Thursday, May 16, 2019

Jason Stanley & David Beaver: "Snakes, Invaders and Other Fighting Words"

Wow, this is weak.
Not going to waste a lot of time on it, but:
   [1] The post hoc fallacy makes a prominent appearance: "We know from history that acts of genocide, ethnic cleansing and terrorism have been preceded by periods in which political and social movements employed such rhetoric." The suggestion of causation is clear.
   [2] There's no effort to distinguish the (effects of the) more properly rhetorical stuff from the (effects of the) more properly informational stuff: describing someone as a 'gang-member' is not, ordinarily, an especially rhetorical move; it could be false, but it generally aims to simply be descriptive. Its rhetorical content is fairly minimal. Furthermore, superpredator theory may be false (or not... Does anyone deny that some people meet the definition?), but, again, false description has to be distinguished from misleading rhetoric. (If that distinction can't be maintained, then the authors have no thesis, for one thing.) The same goes for the case of the Bush campaign's anti-McCain efforts in South Carolina in 2000: that had little or nothing to do with anything rhetorical; it was the (dis)information that was important ("McCain has an illegitimate child.")
   [3] Note prominent, unsupported, hand-wavy empirical claims: "Politicians’ descriptions of young black men as “thugs” and “gang members” in the 1990s helped transform the United States into the country with the world’s highest incarceration rate." Did it? Then produce proof of it. (To some extent this is [1] again.) Also: "Calling immigrants “invaders” has the effect of connecting practices one would employ against hostile intruders to immigrant groups." [my emphasis]. Does it? Then cough up some empirical evidence to that effect. Oh, wait...it "has the effect of"..."connecting"...and what does that mean, pray tell? Does it cause violence? Or does it merely "connect"? Very weasely...
   [4]  The empirical evidence they do give involves reference to single studies of alleged very temporary behavioral changes.
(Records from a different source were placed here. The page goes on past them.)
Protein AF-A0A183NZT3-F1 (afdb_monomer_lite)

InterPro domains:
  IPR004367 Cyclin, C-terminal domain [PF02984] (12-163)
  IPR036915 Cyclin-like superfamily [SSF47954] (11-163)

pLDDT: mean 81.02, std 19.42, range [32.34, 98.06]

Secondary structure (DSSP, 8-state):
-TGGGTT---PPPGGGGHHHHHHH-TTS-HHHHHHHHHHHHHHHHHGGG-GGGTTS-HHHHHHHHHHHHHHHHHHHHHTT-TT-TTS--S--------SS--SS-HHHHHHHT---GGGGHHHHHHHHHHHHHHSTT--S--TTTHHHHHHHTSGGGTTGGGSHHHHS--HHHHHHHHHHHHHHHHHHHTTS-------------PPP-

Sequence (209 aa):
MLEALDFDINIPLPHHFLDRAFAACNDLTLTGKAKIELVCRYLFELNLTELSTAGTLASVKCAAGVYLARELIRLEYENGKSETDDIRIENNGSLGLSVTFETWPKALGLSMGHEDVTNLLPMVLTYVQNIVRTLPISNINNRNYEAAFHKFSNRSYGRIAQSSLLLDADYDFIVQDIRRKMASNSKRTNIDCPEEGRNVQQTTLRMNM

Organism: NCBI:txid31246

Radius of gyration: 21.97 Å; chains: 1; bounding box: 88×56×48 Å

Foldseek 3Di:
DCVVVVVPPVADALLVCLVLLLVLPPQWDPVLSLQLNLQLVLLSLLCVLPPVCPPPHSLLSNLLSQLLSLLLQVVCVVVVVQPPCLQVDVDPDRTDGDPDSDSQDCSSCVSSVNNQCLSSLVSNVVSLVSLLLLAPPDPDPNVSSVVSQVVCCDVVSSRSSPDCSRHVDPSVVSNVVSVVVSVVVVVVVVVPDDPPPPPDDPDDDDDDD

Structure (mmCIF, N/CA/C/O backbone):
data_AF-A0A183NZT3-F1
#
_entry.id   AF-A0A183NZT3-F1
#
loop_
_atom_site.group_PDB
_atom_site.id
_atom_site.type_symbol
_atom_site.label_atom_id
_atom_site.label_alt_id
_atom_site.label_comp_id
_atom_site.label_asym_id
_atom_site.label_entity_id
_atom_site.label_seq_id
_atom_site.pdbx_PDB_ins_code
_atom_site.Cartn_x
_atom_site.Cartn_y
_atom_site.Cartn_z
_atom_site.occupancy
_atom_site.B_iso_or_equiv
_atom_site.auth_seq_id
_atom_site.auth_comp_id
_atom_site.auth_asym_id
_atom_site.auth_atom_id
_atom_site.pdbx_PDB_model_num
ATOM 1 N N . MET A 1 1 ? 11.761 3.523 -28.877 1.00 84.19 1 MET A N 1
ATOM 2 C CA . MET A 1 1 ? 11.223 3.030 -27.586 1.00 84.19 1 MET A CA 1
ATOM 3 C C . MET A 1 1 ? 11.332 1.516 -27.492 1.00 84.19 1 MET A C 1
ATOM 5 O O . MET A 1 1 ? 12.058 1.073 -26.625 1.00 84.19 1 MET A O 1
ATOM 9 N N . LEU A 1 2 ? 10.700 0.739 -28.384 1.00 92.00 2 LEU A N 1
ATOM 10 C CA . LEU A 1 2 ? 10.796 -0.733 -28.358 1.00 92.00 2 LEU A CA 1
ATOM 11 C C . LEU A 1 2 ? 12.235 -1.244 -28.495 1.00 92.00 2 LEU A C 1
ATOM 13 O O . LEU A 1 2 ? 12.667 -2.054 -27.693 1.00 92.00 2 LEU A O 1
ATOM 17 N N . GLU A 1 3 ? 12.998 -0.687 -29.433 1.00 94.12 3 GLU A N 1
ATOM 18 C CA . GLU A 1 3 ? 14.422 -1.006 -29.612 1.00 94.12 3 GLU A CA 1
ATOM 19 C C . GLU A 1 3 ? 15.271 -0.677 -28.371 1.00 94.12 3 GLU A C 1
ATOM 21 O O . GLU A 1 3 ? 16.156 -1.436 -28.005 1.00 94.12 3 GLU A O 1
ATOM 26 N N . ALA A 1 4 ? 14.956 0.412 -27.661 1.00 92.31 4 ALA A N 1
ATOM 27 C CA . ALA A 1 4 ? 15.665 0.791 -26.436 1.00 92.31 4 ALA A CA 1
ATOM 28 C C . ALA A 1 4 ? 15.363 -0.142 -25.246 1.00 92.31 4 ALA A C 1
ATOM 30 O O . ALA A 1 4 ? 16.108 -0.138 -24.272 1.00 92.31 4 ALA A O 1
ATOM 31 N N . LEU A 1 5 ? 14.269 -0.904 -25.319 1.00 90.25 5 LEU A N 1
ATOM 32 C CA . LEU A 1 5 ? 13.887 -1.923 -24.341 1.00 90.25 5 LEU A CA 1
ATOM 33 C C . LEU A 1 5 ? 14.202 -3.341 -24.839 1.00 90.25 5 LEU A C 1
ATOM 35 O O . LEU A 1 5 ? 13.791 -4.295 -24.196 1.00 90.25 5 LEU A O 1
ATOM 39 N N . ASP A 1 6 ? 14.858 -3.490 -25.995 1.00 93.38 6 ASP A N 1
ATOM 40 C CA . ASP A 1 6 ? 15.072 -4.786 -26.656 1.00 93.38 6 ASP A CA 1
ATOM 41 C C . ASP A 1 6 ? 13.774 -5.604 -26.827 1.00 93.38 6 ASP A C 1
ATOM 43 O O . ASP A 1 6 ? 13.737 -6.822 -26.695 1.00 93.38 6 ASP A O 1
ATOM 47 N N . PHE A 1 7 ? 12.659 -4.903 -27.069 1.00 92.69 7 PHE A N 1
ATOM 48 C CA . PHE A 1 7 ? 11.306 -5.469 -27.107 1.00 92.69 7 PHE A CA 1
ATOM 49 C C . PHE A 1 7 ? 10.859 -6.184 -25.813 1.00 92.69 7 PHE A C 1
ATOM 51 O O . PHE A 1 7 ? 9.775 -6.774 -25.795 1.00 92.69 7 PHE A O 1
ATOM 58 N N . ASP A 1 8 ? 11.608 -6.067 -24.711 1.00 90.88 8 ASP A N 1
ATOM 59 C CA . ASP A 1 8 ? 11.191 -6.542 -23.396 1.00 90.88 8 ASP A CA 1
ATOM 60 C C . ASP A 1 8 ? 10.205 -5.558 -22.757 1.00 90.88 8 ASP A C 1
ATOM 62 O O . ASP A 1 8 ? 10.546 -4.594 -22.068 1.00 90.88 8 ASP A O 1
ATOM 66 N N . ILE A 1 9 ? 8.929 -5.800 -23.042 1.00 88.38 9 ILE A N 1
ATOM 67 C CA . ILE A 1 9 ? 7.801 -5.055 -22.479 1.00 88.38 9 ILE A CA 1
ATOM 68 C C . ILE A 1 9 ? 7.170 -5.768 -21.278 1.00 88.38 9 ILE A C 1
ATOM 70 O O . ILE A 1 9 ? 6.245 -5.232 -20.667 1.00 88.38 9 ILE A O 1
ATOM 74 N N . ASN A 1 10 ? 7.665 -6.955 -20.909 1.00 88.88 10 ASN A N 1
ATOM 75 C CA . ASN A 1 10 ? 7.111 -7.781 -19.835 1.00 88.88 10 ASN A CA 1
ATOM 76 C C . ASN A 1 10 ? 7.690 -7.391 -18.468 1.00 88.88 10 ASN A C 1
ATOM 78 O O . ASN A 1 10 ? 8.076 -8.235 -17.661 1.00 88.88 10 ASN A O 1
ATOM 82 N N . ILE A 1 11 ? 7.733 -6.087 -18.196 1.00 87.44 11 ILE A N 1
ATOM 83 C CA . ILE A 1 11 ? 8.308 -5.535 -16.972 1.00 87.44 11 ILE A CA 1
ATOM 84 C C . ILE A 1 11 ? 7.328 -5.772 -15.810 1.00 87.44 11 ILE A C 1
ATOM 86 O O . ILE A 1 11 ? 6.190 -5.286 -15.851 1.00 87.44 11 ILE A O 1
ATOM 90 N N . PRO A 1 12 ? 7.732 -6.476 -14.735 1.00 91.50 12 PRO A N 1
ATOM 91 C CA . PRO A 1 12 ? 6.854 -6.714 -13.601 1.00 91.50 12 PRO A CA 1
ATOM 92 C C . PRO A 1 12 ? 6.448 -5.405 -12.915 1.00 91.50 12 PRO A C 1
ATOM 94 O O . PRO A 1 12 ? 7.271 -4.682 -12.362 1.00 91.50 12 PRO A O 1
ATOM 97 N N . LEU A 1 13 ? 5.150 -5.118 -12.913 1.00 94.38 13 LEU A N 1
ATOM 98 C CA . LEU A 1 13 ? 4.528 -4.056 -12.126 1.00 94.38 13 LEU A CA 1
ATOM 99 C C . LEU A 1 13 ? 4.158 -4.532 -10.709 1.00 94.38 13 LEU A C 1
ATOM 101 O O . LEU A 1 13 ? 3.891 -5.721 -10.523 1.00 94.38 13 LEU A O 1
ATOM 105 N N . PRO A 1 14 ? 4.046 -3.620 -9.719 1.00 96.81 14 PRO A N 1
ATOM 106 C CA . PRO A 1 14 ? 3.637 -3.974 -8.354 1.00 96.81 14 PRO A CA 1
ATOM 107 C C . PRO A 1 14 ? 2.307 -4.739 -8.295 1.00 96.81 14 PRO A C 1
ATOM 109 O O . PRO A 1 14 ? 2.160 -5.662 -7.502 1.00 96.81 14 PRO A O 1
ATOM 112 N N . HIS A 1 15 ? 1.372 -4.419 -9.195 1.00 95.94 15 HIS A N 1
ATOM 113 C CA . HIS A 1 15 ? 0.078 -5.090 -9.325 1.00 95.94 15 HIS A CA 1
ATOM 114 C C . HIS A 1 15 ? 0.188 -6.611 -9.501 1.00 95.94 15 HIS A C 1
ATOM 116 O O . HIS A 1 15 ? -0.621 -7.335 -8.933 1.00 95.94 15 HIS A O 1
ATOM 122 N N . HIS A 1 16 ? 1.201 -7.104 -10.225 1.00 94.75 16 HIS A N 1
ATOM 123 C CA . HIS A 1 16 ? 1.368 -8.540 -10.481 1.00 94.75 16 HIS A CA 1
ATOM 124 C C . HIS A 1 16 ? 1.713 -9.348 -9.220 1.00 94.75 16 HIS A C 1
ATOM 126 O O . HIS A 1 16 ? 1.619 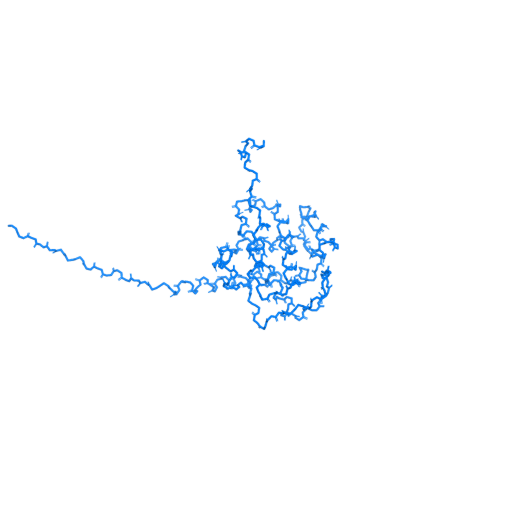-10.572 -9.227 1.00 94.75 16 HIS A O 1
ATOM 132 N N . PHE A 1 17 ? 2.123 -8.687 -8.134 1.00 96.31 17 PHE A N 1
ATOM 133 C CA . PHE A 1 17 ? 2.465 -9.345 -6.872 1.00 96.31 17 PHE A CA 1
ATOM 134 C C . PHE A 1 17 ? 1.285 -9.400 -5.883 1.00 96.31 17 PHE A C 1
ATOM 136 O O . PHE A 1 17 ? 1.382 -10.101 -4.873 1.00 96.31 17 PHE A O 1
ATOM 143 N N . LEU A 1 18 ? 0.166 -8.715 -6.166 1.00 95.25 18 LEU A N 1
ATOM 144 C CA . LEU A 1 18 ? -0.992 -8.659 -5.264 1.00 95.25 18 LEU A CA 1
ATOM 145 C C . LEU A 1 18 ? -1.693 -10.010 -5.111 1.00 95.25 18 LEU A C 1
ATOM 147 O O . LEU A 1 18 ? -2.023 -10.386 -3.989 1.00 95.25 18 LEU A O 1
ATOM 151 N N . ASP A 1 19 ? -1.848 -10.777 -6.192 1.00 92.44 19 ASP A N 1
ATOM 152 C CA . ASP A 1 19 ? -2.503 -12.094 -6.138 1.00 92.44 19 ASP A CA 1
ATOM 153 C C . ASP A 1 19 ? -1.801 -13.026 -5.145 1.00 92.44 19 ASP A C 1
ATOM 155 O O . ASP A 1 19 ? -2.435 -13.719 -4.343 1.00 92.44 19 ASP A O 1
ATOM 159 N N . ARG A 1 20 ? -0.464 -12.977 -5.130 1.00 91.88 20 ARG A N 1
ATOM 160 C CA . ARG A 1 20 ? 0.357 -13.743 -4.192 1.00 91.88 20 ARG A CA 1
ATOM 161 C C . ARG A 1 20 ? 0.179 -13.266 -2.748 1.00 91.88 20 ARG A C 1
ATOM 163 O O . ARG A 1 20 ? 0.114 -14.092 -1.836 1.00 91.88 20 ARG A O 1
ATOM 170 N N . ALA A 1 21 ? 0.068 -11.955 -2.534 1.00 92.19 21 ALA A N 1
ATOM 171 C CA . ALA A 1 21 ? -0.227 -11.398 -1.218 1.00 92.19 21 ALA A CA 1
ATOM 172 C C . ALA A 1 21 ? -1.613 -11.846 -0.717 1.00 92.19 21 ALA A C 1
ATOM 174 O O . ALA A 1 21 ? -1.756 -12.271 0.430 1.00 92.19 21 ALA A O 1
ATOM 175 N N . PHE A 1 22 ? -2.632 -11.826 -1.579 1.00 91.44 22 PHE A N 1
ATOM 176 C CA . PHE A 1 22 ? -4.004 -12.201 -1.223 1.00 91.44 22 PHE A CA 1
ATOM 177 C C . PHE A 1 22 ? -4.180 -13.691 -0.956 1.00 91.44 22 PHE A C 1
ATOM 179 O O . PHE A 1 22 ? -4.974 -14.057 -0.083 1.00 91.44 22 PHE A O 1
ATOM 186 N N . ALA A 1 23 ? -3.422 -14.539 -1.651 1.00 90.25 23 ALA A N 1
ATOM 187 C CA . ALA A 1 23 ? -3.352 -15.965 -1.359 1.00 90.25 23 ALA A CA 1
ATOM 188 C C . ALA A 1 23 ? -2.766 -16.249 0.039 1.00 90.25 23 ALA A C 1
ATOM 190 O O . ALA A 1 23 ? -3.126 -17.244 0.659 1.00 90.25 23 ALA A O 1
ATOM 191 N N . ALA A 1 24 ? -1.900 -15.370 0.557 1.00 90.25 24 ALA A N 1
ATOM 192 C CA . ALA A 1 24 ? -1.284 -15.515 1.878 1.00 90.25 24 ALA A CA 1
ATOM 193 C C . ALA A 1 24 ? -2.042 -14.798 3.015 1.00 90.25 24 ALA A C 1
ATOM 195 O O . ALA A 1 24 ? -1.817 -15.099 4.187 1.00 90.25 24 ALA A O 1
ATOM 196 N N . CYS A 1 25 ? -2.964 -13.883 2.696 1.00 86.25 25 CYS A N 1
ATOM 197 C CA . CYS A 1 25 ? -3.829 -13.200 3.666 1.00 86.25 25 CYS A CA 1
ATOM 198 C C . CYS A 1 25 ? -5.037 -14.067 4.065 1.00 86.25 25 CYS A C 1
ATOM 200 O O .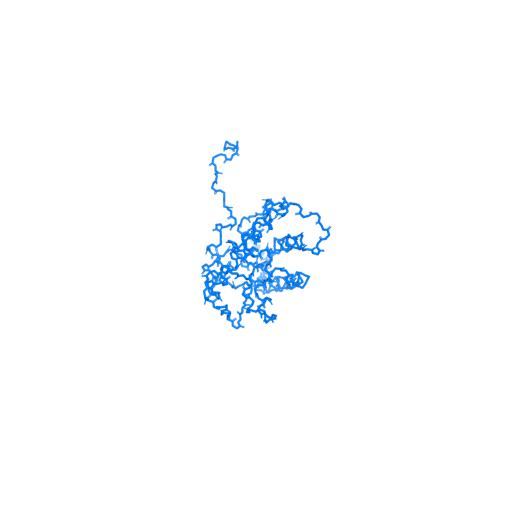 CYS A 1 25 ? -6.182 -13.740 3.749 1.00 86.25 25 CYS A O 1
ATOM 202 N N . ASN A 1 26 ? -4.804 -15.204 4.717 1.00 84.06 26 ASN A N 1
ATOM 203 C CA . ASN A 1 26 ? -5.879 -16.121 5.136 1.00 84.06 26 ASN A CA 1
ATOM 204 C C . ASN A 1 26 ? -6.701 -15.607 6.325 1.00 84.06 26 ASN A C 1
ATOM 206 O O . ASN A 1 26 ? -7.760 -16.140 6.633 1.00 84.06 26 ASN A O 1
ATOM 210 N N . ASP A 1 27 ? -6.208 -14.566 6.980 1.00 83.62 27 ASP A N 1
ATOM 211 C CA . ASP A 1 27 ? -6.804 -13.918 8.139 1.00 83.62 27 ASP A CA 1
ATOM 212 C C . ASP A 1 27 ? -7.810 -12.811 7.774 1.00 83.62 27 ASP A C 1
ATOM 214 O O . ASP A 1 27 ? -8.426 -12.221 8.658 1.00 83.62 27 ASP A O 1
ATOM 218 N N . LEU A 1 28 ? -7.975 -12.527 6.477 1.00 80.31 28 LEU A N 1
ATOM 219 C CA . LEU A 1 28 ? -8.867 -11.494 5.961 1.00 80.31 28 LEU A CA 1
ATOM 220 C C . LEU A 1 28 ? -10.057 -12.079 5.209 1.00 80.31 28 LEU A C 1
ATOM 222 O O . LEU A 1 28 ? -9.915 -12.976 4.373 1.00 80.31 28 LEU A O 1
ATOM 226 N N . THR A 1 29 ? -11.224 -11.473 5.426 1.00 82.75 29 THR A N 1
ATOM 227 C CA . THR A 1 29 ? -12.412 -11.702 4.599 1.00 82.75 29 THR A CA 1
ATOM 228 C C . THR A 1 29 ? -12.206 -11.179 3.176 1.00 82.75 29 THR A C 1
ATOM 230 O O . THR A 1 29 ? -11.284 -10.407 2.898 1.00 82.75 29 THR A O 1
ATOM 233 N N . LEU A 1 30 ? -13.100 -11.557 2.258 1.00 81.88 30 LEU A N 1
ATOM 234 C CA . LEU A 1 30 ? -13.089 -11.038 0.887 1.00 81.88 30 LEU A CA 1
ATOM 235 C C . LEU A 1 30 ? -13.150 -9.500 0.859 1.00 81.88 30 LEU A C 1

And these types of studies, IMO, are particularly likely to be debunked as the replication crisis unfolds.


   Alright, I'm done with that thin gruel.
   Except to note the most important point, I'd say: the left's double-standard on rhetoric: they presume authority to micromanage our language even to the point of trying to make material contradictions no longer contradictions (e.g. males can be women) and other absurdity (e.g. politically incorrect speech constitutes violence). OTOH, even the most speculative, implausible, and half-assed objections to terminology and descriptions they oppose are nefarious efforts at mind-control. I wouldn't recommend calling any group "snakes"...but, then, that example is from Rwanda, not here.
   As for calling the current invasion of illegal aliens an "invasion"...well...that's a pretty apt description, actually. Which is, of course, why they don't want us to say it that way. It's a bit different to call individuals "invaders"...but, then, I don't recall every having heard anyone do that. The general phenomenon is akin to an invasion in certain ways--and not in others. (E.g.: it's not violent, and doesn't warrant the kind of violent reaction that an invasion proper would warrant.) But that doesn't entail the accuracy nor helpfulness of describing individuals as "invaders."
   Really finally: 'illegal alien' is a legal term. And it's accurate. This isn't a rhetorical matter. Stanley and Beaver and the left don't want us using the term--probably because it's too accurate. The left has insisted (shrilly, as always) on replacing the term with euphemisms which are themselves then replaced by even more euphemistic euphemisms...from 'illegal immigrant' through 'undocumented migrant' and on to God knows what. (I expect 'honored guest' at some point.) The point is to decrease accuracy, conceal important facts and normalize being in the country illegally. (My favorite term here is from our old friend TVD: 'undocumented Democrat'...)
   Stanley is a philosopher. One would expect better. Or: one would if one didn't understand that the left has colonized and corrupted philosophy as it's done to the rest of the humanities. Progressives now see philosophy as the handmaiden of leftist politics.
   I'm sure I seem to have flipped my shit over this stuff. But I'm not sure what reaction would be more appropriate than flipping one's shit. This is objectively outrageous.